[RECORDS SHOWN]
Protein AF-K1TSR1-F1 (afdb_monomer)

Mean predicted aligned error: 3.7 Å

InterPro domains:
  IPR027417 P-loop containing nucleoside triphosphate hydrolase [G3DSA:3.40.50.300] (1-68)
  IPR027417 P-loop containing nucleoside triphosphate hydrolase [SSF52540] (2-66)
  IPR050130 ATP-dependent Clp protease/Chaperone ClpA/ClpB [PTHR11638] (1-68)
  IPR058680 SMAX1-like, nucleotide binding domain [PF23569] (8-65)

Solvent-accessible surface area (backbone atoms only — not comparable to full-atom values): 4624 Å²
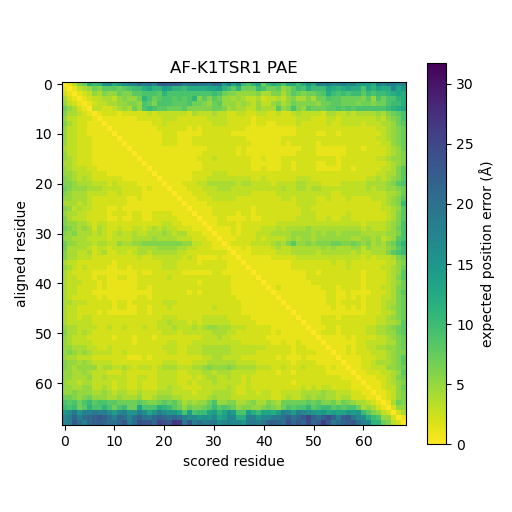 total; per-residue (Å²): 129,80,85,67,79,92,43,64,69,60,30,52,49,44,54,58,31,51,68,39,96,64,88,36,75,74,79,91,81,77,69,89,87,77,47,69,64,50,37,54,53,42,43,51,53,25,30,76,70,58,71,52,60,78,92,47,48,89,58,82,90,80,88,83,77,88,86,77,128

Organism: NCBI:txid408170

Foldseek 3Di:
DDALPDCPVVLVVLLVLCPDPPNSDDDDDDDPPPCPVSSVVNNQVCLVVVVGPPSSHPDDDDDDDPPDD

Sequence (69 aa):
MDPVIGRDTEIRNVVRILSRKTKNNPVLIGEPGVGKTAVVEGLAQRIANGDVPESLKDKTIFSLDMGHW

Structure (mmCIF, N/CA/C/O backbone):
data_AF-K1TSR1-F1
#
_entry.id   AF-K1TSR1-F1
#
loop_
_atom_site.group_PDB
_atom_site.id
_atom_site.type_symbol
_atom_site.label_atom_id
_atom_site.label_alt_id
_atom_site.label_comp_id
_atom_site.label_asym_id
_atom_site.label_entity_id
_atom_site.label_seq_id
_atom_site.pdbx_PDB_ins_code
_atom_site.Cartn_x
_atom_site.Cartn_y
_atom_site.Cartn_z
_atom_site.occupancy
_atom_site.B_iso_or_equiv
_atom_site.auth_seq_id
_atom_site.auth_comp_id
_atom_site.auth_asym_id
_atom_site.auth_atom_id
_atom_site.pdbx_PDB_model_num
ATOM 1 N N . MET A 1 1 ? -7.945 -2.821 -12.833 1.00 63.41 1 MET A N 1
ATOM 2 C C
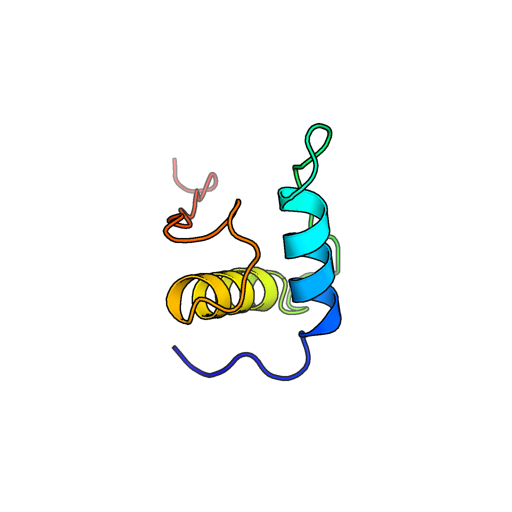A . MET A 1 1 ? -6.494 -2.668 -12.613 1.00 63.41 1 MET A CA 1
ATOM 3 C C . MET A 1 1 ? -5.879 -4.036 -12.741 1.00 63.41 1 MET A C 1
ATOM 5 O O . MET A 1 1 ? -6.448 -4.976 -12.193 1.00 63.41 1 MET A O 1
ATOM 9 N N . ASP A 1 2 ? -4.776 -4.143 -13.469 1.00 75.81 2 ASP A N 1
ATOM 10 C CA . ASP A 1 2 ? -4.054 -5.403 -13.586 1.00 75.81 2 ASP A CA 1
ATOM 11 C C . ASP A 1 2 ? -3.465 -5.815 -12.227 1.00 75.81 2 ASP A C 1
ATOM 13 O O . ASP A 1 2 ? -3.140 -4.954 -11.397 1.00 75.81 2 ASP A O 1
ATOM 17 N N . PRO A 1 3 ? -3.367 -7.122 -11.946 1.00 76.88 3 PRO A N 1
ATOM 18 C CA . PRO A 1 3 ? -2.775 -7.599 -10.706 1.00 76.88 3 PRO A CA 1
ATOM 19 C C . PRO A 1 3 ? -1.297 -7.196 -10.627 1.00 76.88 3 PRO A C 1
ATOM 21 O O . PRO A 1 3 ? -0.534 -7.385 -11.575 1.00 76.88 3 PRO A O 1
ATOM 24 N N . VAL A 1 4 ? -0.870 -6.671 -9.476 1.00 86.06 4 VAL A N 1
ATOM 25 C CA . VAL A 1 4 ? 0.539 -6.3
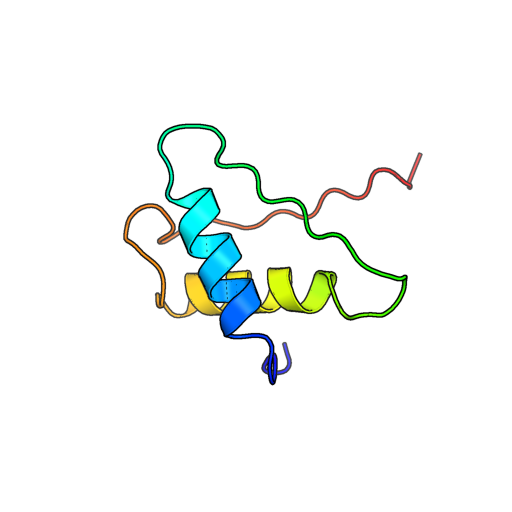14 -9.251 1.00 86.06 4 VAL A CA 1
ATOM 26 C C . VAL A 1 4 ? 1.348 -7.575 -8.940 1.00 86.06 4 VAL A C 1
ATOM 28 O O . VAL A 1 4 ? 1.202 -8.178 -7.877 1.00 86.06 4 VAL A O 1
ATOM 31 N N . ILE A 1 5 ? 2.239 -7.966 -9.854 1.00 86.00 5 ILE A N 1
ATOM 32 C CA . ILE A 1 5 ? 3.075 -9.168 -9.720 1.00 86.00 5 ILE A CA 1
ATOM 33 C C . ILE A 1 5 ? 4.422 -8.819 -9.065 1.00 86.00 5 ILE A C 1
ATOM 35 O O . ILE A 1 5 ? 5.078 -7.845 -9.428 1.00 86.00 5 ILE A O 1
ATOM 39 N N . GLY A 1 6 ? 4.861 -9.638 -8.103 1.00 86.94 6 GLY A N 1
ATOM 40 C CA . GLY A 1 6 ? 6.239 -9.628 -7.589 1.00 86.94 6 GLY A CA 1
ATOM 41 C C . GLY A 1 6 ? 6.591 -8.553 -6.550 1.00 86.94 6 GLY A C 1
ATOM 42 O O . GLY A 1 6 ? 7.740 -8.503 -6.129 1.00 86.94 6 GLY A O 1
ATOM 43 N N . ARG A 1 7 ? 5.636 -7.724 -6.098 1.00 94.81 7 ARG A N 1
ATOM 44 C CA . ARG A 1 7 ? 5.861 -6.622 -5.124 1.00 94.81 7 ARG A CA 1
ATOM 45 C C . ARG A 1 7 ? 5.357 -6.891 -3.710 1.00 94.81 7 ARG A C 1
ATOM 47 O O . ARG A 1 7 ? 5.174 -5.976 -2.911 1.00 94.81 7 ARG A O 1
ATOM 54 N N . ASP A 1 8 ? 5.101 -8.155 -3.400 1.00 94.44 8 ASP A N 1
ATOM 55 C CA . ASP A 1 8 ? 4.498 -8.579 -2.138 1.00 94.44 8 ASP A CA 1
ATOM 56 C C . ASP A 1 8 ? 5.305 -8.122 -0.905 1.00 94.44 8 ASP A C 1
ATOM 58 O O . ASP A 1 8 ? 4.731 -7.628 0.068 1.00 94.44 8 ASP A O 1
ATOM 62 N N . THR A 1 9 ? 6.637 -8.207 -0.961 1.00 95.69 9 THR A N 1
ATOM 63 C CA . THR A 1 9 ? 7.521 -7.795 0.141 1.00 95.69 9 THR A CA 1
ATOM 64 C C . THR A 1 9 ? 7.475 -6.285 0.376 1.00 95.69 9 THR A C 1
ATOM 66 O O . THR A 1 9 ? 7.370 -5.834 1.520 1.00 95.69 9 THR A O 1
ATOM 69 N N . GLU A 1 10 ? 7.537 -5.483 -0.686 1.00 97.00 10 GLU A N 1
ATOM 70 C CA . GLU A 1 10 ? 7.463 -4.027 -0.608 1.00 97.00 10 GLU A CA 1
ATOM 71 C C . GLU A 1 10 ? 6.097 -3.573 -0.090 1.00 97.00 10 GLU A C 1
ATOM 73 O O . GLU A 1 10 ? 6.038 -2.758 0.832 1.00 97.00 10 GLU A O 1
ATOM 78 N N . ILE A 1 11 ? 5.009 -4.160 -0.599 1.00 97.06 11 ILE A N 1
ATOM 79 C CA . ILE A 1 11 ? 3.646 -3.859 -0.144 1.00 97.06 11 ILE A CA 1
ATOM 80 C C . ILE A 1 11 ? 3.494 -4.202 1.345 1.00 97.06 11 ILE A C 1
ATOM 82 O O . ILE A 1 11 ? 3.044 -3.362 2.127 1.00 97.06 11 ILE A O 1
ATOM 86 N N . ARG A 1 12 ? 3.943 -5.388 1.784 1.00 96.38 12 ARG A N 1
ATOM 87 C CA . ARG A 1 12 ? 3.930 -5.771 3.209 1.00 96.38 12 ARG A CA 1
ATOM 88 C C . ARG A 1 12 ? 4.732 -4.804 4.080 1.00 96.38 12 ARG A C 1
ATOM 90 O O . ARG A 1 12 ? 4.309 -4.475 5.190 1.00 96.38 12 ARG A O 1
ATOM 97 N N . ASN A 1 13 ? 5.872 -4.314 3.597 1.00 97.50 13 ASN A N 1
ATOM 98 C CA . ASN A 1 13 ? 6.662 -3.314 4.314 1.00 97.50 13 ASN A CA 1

...

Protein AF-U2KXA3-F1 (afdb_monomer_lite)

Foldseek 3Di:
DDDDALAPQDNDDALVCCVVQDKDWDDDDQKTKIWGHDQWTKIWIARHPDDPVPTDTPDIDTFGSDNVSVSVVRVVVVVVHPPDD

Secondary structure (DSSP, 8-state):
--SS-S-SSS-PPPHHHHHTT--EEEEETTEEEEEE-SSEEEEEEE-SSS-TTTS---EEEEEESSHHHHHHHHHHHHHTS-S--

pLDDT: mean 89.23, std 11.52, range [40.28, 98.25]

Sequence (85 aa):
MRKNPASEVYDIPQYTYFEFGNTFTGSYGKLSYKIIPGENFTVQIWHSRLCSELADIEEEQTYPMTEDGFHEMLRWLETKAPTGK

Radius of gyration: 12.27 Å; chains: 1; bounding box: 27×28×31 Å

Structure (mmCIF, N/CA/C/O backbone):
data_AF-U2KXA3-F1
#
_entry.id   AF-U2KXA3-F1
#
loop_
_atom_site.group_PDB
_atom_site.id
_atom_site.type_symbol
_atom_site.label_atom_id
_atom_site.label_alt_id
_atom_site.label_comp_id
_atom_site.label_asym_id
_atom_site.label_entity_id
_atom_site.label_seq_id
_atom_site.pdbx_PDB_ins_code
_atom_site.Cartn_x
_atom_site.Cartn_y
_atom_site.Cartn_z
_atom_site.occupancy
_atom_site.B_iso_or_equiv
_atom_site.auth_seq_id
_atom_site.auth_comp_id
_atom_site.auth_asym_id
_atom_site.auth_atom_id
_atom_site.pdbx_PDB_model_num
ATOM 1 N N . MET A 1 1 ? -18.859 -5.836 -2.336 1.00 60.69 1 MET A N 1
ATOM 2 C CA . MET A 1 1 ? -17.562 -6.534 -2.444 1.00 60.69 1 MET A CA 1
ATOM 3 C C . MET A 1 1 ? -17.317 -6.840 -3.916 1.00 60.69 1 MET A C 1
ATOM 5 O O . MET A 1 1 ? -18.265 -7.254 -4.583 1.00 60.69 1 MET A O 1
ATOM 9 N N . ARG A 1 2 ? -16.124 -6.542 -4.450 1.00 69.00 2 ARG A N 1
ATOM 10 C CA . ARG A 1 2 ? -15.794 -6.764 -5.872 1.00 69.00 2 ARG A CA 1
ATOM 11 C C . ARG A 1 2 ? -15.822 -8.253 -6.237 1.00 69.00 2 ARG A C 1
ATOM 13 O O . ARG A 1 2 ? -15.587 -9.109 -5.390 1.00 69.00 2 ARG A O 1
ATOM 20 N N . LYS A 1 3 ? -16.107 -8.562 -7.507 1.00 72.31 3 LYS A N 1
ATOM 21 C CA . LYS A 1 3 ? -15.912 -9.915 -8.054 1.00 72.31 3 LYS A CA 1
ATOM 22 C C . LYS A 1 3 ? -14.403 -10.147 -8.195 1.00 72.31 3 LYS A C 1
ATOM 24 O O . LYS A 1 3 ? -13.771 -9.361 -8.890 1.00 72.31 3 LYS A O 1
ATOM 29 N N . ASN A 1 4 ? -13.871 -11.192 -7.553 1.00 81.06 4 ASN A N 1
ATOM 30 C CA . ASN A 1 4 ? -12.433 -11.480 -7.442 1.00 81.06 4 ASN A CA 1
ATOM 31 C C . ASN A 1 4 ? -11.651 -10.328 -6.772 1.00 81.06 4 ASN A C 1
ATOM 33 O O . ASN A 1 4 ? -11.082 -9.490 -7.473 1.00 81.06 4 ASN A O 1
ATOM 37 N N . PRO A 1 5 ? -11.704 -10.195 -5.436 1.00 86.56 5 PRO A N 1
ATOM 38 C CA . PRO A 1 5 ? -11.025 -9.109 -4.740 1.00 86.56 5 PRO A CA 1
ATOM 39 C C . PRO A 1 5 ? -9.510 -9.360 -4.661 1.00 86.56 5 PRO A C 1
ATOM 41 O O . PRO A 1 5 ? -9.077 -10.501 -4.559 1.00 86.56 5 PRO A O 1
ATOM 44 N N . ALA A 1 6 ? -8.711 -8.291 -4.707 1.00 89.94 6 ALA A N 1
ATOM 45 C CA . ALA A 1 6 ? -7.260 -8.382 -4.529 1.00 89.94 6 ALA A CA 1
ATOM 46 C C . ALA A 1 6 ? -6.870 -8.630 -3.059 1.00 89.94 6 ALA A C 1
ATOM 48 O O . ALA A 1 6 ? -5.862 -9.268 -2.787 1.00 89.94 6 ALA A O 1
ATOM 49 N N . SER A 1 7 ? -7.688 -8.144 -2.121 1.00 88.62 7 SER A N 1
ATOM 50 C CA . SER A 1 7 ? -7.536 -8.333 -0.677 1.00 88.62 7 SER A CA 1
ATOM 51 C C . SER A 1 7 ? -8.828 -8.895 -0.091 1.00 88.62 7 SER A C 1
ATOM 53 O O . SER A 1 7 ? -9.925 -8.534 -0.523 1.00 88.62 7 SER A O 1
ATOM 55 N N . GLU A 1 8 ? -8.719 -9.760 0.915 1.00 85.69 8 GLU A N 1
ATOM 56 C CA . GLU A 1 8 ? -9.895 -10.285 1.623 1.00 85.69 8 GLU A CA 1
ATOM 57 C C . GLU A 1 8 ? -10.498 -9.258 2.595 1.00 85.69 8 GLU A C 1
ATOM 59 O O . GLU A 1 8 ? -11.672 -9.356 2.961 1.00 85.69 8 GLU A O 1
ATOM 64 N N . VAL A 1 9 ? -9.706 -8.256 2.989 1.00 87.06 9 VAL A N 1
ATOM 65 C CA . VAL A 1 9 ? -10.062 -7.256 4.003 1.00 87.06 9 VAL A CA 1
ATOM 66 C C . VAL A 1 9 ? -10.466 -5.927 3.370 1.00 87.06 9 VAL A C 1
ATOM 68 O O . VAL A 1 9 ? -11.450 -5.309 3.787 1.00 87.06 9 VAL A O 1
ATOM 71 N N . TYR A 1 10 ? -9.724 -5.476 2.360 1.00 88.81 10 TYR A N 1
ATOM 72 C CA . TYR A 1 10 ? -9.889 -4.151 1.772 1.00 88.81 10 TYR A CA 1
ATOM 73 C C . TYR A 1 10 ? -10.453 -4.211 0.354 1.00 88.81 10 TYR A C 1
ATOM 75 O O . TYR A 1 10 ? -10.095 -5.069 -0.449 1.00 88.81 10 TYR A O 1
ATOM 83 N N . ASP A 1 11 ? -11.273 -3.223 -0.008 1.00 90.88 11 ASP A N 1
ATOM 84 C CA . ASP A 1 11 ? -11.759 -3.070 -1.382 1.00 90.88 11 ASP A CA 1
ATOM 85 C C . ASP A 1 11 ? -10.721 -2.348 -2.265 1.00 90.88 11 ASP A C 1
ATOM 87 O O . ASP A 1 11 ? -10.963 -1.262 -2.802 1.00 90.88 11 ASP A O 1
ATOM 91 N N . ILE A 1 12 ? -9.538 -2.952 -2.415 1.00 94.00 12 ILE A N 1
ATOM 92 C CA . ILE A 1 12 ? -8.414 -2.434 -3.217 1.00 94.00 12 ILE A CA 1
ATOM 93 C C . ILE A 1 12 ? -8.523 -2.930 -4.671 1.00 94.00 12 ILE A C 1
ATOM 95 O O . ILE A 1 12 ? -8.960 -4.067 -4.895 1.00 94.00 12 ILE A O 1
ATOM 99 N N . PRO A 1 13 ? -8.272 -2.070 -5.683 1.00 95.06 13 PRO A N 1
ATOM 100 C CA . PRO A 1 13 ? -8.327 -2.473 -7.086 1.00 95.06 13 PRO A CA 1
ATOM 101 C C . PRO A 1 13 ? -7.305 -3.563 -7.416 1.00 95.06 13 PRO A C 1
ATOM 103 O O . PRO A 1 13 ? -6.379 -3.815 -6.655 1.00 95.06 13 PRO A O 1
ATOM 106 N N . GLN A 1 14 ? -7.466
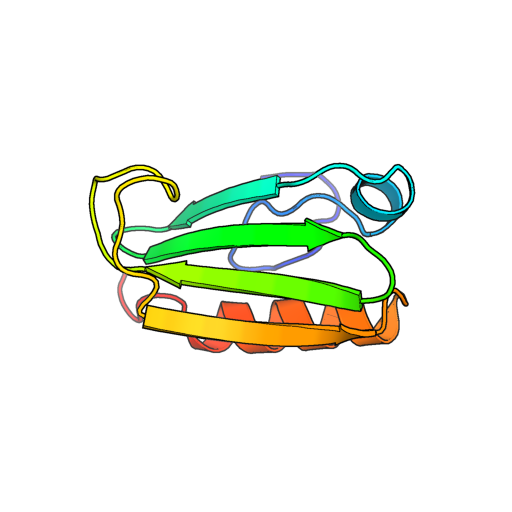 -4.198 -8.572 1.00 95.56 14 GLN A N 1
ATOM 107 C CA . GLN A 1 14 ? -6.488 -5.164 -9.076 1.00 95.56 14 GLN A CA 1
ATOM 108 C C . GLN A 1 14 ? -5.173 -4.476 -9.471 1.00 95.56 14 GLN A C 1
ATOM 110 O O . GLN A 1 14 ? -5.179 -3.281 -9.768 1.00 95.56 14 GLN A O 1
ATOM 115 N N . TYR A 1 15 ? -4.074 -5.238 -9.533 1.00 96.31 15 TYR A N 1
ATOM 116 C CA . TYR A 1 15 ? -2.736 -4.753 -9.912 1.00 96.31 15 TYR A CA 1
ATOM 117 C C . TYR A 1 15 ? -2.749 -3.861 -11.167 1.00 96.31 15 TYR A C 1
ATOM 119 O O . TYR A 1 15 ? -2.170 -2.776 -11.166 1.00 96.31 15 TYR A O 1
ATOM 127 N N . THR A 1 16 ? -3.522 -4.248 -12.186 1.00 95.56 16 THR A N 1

[REQUIREMENT] Please transcribe exactly the lines above from the line that has "Protein AF-K1TSR1-F1 (afdb_monomer)" up to and including the line that has "Solvent-accessible surface area"; no other line belongs in the answer.

[OUTPUT FOR THIS TASK]
Protein AF-K1TSR1-F1 (afdb_monomer)

Mean predicted aligned error: 3.7 Å

InterPro domains:
  IPR027417 P-loop containing nucleoside triphosphate hydrolase [G3DSA:3.40.50.300] (1-68)
  IPR027417 P-loop containing nucleoside triphosphate hydrolase [SSF52540] (2-66)
  IPR050130 ATP-dependent Clp protease/Chaperone ClpA/ClpB [PTHR11638] (1-68)
  IPR058680 SMAX1-like, nucleotide binding domain [PF23569] (8-65)

Solvent-accessible surface area (backbone atoms only — not comparable to full-atom values): 4624 Å²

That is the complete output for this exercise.